A Study to Evaluate the Impact of Stopping Treatment for the Prevention of Pneumonia in HIV-Positive Patients Receiving Anti-HIV Drugs Who Have Increased CD4 Cell Counts

2014-08-27 03:59:54 | BioPortfolio


The purpose of this study is to see how often Pneumocystis carinii pneumonia (PCP) occurs in HIV-positive patients who have stopped taking medications that help prevent PCP.

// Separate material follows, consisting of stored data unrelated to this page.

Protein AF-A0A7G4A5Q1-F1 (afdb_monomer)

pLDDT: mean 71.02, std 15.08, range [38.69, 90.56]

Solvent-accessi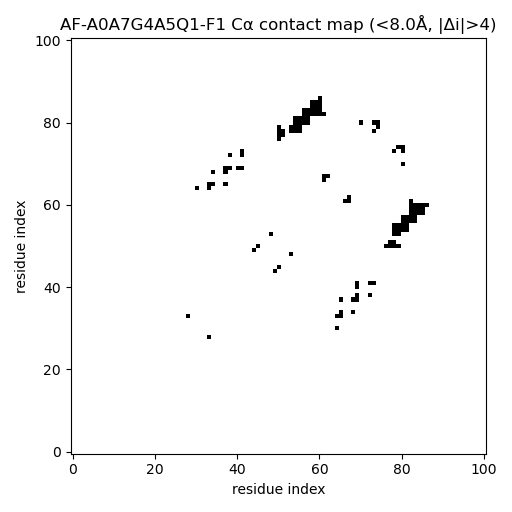ble surface area (backbone atoms only — not comparable to full-atom values): 6631 Å² total; per-residue (Å²): 133,75,76,58,56,63,57,52,55,58,55,57,61,67,60,71,67,80,73,74,75,80,87,67,86,86,66,93,67,58,72,68,56,39,53,52,53,35,52,52,51,50,54,52,46,53,75,74,46,53,45,92,81,43,73,50,72,41,75,61,66,74,82,46,76,50,51,52,54,37,52,53,53,40,45,78,66,57,34,54,73,46,75,40,76,74,82,80,79,89,80,86,79,96,79,80,91,79,81,84,130

Sequence (101 aa):
MRLKLPFILLLTFNLLGCVTVQQGSFTPTPVTLNKAITKDCINRLLALYPPARTRFQFKQSVKDSFGVSLIEGLRQKGYSINESSSHGAALKDHKMWLCTT

Secondary structure (DSSP, 8-state):
--SHHHHHHHHHHHHTTTT----S--S---HHHHHHHHHHHHHHHHHHS-TTT-EEEE-S---SHHHHHHHHHHHHTT-EEEE---SSSSSS---------

Nearest PDB structures (foldseek):
  8r9r-assembly1_A-2  TM=4.856E-01  e=1.112E+00  Shewanella putrefaciens CN-32
  3dnf-assembly1_A  TM=6.013E-01  e=2.477E+00  Aquifex aeolicus
  5l3s-assembly4_G  TM=4.920E-01  e=1.897E+00  Saccharolobus solfataricus P2
  3tix-assembly2_D  TM=4.632E-01  e=3.027E+00  Schizosaccharomyces pombe 972h-

Mean predicted aligned error: 14.92 Å

Foldseek 3Di:
DPPVVVVVVVVVVVVVPPPPDPPDDPDPDPPVVLLVVLVVVLVVCCVPPPQVGDAEEAADQPPDPSSVNNVVSVVVSNHHYHYPNPPPPPDDDPDDPPDDD

Radius of gyration: 21.37 Å; Cα contacts (8 Å, |Δi|>4): 64; chains: 1; bounding box: 52×56×35 Å

Structure (mmCIF, N/CA/C/O backbone):
data_AF-A0A7G4A5Q1-F1
#
_entry.id   AF-A0A7G4A5Q1-F1
#
loop_
_atom_site.group_PDB
_atom_site.id
_atom_site.type_symbol
_atom_site.label_atom_id
_atom_site.label_alt_id
_atom_site.label_comp_id
_atom_site.label_asym_id
_atom_site.label_entity_id
_atom_site.label_seq_id
_atom_site.pdbx_PDB_ins_code
_atom_site.Cartn_x
_atom_site.Cartn_y
_atom_site.Cartn_z
_atom_site.occupancy
_atom_site.B_iso_or_equiv
_atom_site.auth_seq_id
_atom_site.auth_comp_id
_atom_site.auth_asym_id
_atom_site.auth_atom_id
_atom_site.pdbx_PDB_model_num
ATOM 1 N N . MET A 1 1 ? 39.281 29.505 19.745 1.00 52.81 1 MET A N 1
ATOM 2 C CA . MET A 1 1 ? 38.003 29.150 19.070 1.00 52.81 1 MET A CA 1
ATOM 3 C C . MET A 1 1 ? 38.142 28.818 17.566 1.00 52.81 1 MET A C 1
ATOM 5 O O . MET A 1 1 ? 37.134 28.785 16.879 1.00 52.81 1 MET A O 1
ATOM 9 N N . ARG A 1 2 ? 39.342 28.520 17.028 1.00 59.88 2 ARG A N 1
ATOM 10 C CA . ARG A 1 2 ? 39.563 28.342 15.570 1.00 59.88 2 ARG A CA 1
ATOM 11 C C . ARG A 1 2 ? 39.543 26.882 15.071 1.00 59.88 2 ARG A C 1
ATOM 13 O O . ARG A 1 2 ? 39.376 26.667 13.882 1.00 59.88 2 ARG A O 1
ATOM 20 N N . LEU A 1 3 ? 39.642 25.890 15.966 1.00 59.91 3 LEU A N 1
ATOM 21 C CA . LEU A 1 3 ? 39.691 24.458 15.607 1.00 59.91 3 LEU A CA 1
ATOM 22 C C . LEU A 1 3 ? 38.303 23.788 15.491 1.00 59.91 3 LEU A C 1
ATOM 24 O O . LEU A 1 3 ? 38.184 22.690 14.966 1.00 59.91 3 LEU A O 1
ATOM 28 N N . LYS A 1 4 ? 37.237 24.457 15.953 1.00 62.34 4 LYS A N 1
ATOM 29 C CA . LYS A 1 4 ? 35.854 23.939 15.892 1.00 62.34 4 LYS A CA 1
ATOM 30 C C . LYS A 1 4 ? 35.216 24.133 14.511 1.00 62.34 4 LYS A C 1
ATOM 32 O O . LYS A 1 4 ? 34.359 23.354 14.117 1.00 62.34 4 LYS A O 1
ATOM 37 N N . LEU A 1 5 ? 35.663 25.151 13.771 1.00 73.56 5 LEU A N 1
ATOM 38 C CA . LEU A 1 5 ? 35.155 25.498 12.444 1.00 73.56 5 LEU A CA 1
ATOM 39 C C . LEU A 1 5 ? 35.384 24.399 11.381 1.00 73.56 5 LEU A C 1
ATOM 41 O O . LEU A 1 5 ? 34.418 24.077 10.692 1.00 73.56 5 LEU A O 1
ATOM 45 N N . PRO A 1 6 ? 36.574 23.764 11.253 1.00 75.31 6 PRO A N 1
ATOM 46 C CA . PRO A 1 6 ? 36.755 22.684 10.279 1.00 75.31 6 PRO A CA 1
ATOM 47 C C . PRO A 1 6 ? 35.935 21.435 10.629 1.00 75.31 6 PRO A C 1
ATOM 49 O O . PRO A 1 6 ? 35.445 20.760 9.733 1.00 75.31 6 PRO A O 1
ATOM 52 N N . PHE A 1 7 ? 35.724 21.153 11.919 1.00 77.62 7 PHE A N 1
ATOM 53 C CA . PHE A 1 7 ? 34.923 20.009 12.364 1.00 77.62 7 PHE A CA 1
ATOM 54 C C . PHE A 1 7 ? 33.432 20.191 12.043 1.00 77.62 7 PHE A C 1
ATOM 56 O O . PHE A 1 7 ? 32.769 19.260 11.595 1.00 77.62 7 PHE A O 1
ATOM 63 N N . ILE A 1 8 ? 32.920 21.415 12.207 1.00 80.50 8 ILE A N 1
ATOM 64 C CA . ILE A 1 8 ? 31.544 21.773 11.837 1.00 80.50 8 ILE A CA 1
A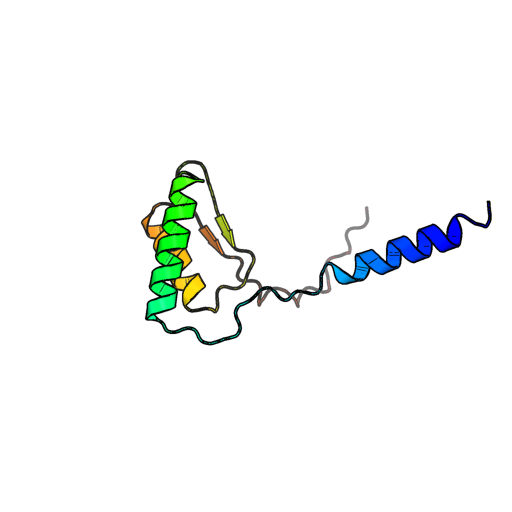TOM 65 C C . ILE A 1 8 ? 31.355 21.700 10.313 1.00 80.50 8 ILE A C 1
ATOM 67 O O . ILE A 1 8 ? 30.338 21.186 9.857 1.00 80.50 8 ILE A O 1
ATOM 71 N N . LEU A 1 9 ? 32.343 22.145 9.526 1.00 79.38 9 LEU A N 1
ATOM 72 C CA . LEU A 1 9 ? 32.299 22.083 8.059 1.00 79.38 9 LEU A CA 1
ATOM 73 C C . LEU A 1 9 ? 32.357 20.642 7.520 1.00 79.38 9 LEU A C 1
ATOM 75 O O . LEU A 1 9 ? 31.671 20.309 6.557 1.00 79.38 9 LEU A O 1
ATOM 79 N N . LEU A 1 10 ? 33.143 19.771 8.160 1.00 77.31 10 LEU A N 1
ATOM 80 C CA . LEU A 1 10 ? 33.202 18.348 7.820 1.00 77.31 10 LEU A CA 1
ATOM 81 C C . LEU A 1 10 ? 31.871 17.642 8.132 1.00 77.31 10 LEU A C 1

The risk of developing PCP may be decreased when an HIV-positive patient's CD4 cell counts (cells of the immune system which fight infection) are more than 200 cells/mm3. This study looks at whether it is acceptable to stop PCP prevention treatment in these patients.


The risk of developing PCP may be decreased with treatment-induced recovery of CD4 counts to > 200 cells/mm3. Few data exist to confirm or negate the continued necessity of PCP prophylaxis for such patients. This study will assess the effects of discontinuing therapy.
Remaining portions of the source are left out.